• [Work request]:
Print the first line of the records below and every line after it, up to and including the line with "ATOM 17 N N". Print nothing else.

• [The data]:
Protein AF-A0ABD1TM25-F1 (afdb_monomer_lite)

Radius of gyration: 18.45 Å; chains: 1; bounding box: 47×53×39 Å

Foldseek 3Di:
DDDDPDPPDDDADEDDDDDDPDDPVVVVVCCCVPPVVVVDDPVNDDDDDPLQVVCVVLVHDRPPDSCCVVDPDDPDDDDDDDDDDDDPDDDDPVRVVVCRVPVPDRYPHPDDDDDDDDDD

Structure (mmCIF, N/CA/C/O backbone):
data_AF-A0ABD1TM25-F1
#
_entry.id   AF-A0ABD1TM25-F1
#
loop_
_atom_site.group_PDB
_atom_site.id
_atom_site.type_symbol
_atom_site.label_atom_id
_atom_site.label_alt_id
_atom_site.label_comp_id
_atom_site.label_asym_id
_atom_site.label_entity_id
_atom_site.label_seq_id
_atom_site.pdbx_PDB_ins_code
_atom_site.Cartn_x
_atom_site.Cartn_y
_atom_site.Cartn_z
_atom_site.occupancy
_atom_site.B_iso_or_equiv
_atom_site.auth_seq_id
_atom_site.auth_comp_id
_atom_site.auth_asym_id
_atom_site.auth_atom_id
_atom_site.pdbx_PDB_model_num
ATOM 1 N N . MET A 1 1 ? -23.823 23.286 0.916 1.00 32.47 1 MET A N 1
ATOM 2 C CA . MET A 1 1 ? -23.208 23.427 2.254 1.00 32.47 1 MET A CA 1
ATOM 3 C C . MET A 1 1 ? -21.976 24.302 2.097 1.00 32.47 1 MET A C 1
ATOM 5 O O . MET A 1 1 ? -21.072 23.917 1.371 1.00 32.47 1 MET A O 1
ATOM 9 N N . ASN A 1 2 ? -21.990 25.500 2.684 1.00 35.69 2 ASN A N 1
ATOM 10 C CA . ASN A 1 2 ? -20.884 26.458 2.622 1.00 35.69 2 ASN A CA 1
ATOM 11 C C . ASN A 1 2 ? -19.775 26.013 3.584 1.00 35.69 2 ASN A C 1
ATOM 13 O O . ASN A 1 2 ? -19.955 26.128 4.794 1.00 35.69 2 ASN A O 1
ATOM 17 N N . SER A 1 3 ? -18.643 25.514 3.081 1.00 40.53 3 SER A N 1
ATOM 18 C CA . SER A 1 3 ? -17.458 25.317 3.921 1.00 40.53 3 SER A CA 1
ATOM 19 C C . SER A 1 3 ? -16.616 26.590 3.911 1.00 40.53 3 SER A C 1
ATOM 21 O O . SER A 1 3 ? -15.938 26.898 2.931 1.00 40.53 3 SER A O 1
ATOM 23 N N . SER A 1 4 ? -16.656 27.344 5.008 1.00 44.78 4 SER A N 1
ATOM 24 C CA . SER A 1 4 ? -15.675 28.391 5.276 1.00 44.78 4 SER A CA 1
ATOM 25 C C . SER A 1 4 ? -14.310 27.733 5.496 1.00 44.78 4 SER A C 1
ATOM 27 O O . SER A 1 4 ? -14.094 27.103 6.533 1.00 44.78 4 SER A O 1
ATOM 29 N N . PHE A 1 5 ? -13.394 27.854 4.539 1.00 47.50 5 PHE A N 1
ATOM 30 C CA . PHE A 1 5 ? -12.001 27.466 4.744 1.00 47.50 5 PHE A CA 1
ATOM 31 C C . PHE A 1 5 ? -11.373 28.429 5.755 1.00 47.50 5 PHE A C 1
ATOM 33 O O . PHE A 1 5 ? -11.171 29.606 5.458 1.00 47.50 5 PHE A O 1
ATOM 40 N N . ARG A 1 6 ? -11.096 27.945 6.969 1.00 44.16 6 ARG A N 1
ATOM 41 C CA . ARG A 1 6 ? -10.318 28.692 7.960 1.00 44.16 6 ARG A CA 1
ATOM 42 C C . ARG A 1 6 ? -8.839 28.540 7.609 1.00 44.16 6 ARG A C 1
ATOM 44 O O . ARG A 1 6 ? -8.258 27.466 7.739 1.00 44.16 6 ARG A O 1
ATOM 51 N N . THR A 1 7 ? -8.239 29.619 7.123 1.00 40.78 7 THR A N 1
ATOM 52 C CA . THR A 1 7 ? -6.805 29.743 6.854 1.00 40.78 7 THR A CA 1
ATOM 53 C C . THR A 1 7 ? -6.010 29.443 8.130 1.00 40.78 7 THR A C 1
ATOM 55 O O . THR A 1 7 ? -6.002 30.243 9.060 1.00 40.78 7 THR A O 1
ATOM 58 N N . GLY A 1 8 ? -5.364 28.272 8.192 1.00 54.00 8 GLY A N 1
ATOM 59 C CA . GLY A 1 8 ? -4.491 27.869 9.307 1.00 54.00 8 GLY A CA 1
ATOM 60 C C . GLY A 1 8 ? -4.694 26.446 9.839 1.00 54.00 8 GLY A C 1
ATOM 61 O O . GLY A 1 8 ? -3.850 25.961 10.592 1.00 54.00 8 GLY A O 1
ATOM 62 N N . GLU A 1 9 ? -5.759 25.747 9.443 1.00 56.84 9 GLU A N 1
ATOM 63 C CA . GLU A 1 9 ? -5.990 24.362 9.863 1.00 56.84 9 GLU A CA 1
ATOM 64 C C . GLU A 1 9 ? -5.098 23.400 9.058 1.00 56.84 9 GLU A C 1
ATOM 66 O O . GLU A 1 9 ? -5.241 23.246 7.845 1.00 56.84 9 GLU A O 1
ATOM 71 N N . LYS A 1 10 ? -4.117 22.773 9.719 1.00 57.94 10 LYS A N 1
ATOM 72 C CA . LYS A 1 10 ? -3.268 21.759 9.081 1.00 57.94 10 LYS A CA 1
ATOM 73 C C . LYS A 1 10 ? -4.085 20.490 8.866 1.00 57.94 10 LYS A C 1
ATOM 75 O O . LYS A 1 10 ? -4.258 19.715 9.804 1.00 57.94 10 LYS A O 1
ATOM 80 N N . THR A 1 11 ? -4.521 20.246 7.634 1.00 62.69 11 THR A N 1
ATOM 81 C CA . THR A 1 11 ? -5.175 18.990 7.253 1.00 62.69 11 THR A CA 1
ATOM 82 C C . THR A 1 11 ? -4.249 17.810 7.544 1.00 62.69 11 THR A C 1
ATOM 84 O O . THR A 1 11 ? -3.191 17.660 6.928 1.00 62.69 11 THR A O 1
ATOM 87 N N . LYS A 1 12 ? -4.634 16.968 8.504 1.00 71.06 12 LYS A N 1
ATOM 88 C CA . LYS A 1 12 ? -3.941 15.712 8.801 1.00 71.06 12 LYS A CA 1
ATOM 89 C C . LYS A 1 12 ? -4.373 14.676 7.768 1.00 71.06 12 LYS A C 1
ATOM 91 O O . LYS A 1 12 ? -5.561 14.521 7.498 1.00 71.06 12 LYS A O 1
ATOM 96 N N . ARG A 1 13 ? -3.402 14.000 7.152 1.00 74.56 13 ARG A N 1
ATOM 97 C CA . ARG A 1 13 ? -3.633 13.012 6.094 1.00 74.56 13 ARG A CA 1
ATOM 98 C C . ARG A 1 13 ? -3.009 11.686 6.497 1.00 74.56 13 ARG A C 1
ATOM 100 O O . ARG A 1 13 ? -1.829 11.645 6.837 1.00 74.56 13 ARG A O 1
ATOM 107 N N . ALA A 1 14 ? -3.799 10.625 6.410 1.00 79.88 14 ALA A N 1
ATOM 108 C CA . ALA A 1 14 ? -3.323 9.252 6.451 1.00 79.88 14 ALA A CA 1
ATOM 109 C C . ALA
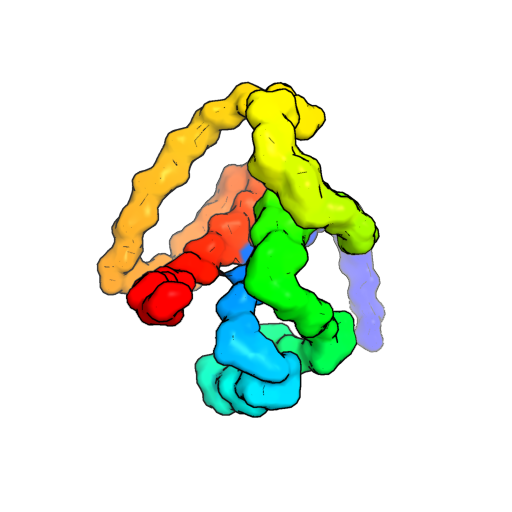 A 1 14 ? -3.296 8.693 5.024 1.00 79.88 14 ALA A C 1
ATOM 111 O O . ALA A 1 14 ? -4.171 9.014 4.217 1.00 79.88 14 ALA A O 1
ATOM 112 N N . THR A 1 15 ? -2.296 7.869 4.725 1.00 82.75 15 THR A N 1
ATOM 113 C CA . THR A 1 15 ? -2.176 7.164 3.445 1.00 82.75 15 THR A CA 1
ATOM 114 C C . THR A 1 15 ? -2.215 5.668 3.719 1.00 82.75 15 THR A C 1
ATOM 116 O O . THR A 1 15 ? -1.452 5.180 4.550 1.00 82.75 15 THR A O 1
ATOM 119 N N . PHE A 1 16 ? -3.078 4.947 3.004 1.00 86.00 16 PHE A N 1
ATOM 120 C CA . PHE A 1 16 ? -3.177 3.490 3.061 1.00 86.00 16 PHE A CA 1
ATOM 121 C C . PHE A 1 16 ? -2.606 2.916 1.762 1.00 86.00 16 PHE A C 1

• [Task result]:
Protein AF-A0ABD1TM25-F1 (afdb_monomer_lite)

Radius of gyration: 18.45 Å; chains: 1; bounding box: 47×53×39 Å

Foldseek 3Di:
DDDDPDPPDDDADEDDDDDDPDDPVVVVVCCCVPPVVVVDDPVNDDDDDPLQVVCVVLVHDRPPDSCCVVDPDDPDDDDDDDDDDDDPDDDDPVRVVVCRVPVPDRYPHPDDDDDDDDDD

Structure (mmCIF, N/CA/C/O backbone):
data_AF-A0ABD1TM25-F1
#
_entry.id   AF-A0ABD1TM25-F1
#
loop_
_atom_site.group_PDB
_atom_site.id
_atom_site.type_symbol
_atom_site.label_atom_id
_atom_site.label_alt_id
_atom_site.label_comp_id
_atom_site.label_asym_id
_atom_site.label_entity_id
_atom_site.label_seq_id
_atom_site.pdbx_PDB_ins_code
_atom_site.Cartn_x
_atom_site.Cartn_y
_atom_site.Cartn_z
_atom_site.occupancy
_atom_site.B_iso_or_equiv
_atom_site.auth_seq_id
_atom_site.auth_comp_id
_atom_site.auth_asym_id
_atom_site.auth_atom_id
_atom_site.pdbx_PDB_model_num
ATOM 1 N N . MET A 1 1 ? -23.823 23.286 0.916 1.00 32.47 1 MET A N 1
ATOM 2 C CA . MET A 1 1 ? -23.208 23.427 2.254 1.00 32.47 1 MET A CA 1
ATOM 3 C C . MET A 1 1 ? -21.976 24.302 2.097 1.00 32.47 1 MET A C 1
ATOM 5 O O . MET A 1 1 ? -21.072 23.917 1.371 1.00 32.47 1 MET A O 1
ATOM 9 N N . ASN A 1 2 ? -21.990 25.500 2.684 1.00 35.69 2 ASN A N 1
ATOM 10 C CA . ASN A 1 2 ? -20.884 26.458 2.622 1.00 35.69 2 ASN A CA 1
ATOM 11 C C . ASN A 1 2 ? -19.775 26.013 3.584 1.00 35.69 2 ASN A C 1
ATOM 13 O O . ASN A 1 2 ? -19.955 26.128 4.794 1.00 35.69 2 ASN A O 1
ATOM 17 N N . SER A 1 3 ? -18.643 25.514 3.081 1.00 40.53 3 SER A N 1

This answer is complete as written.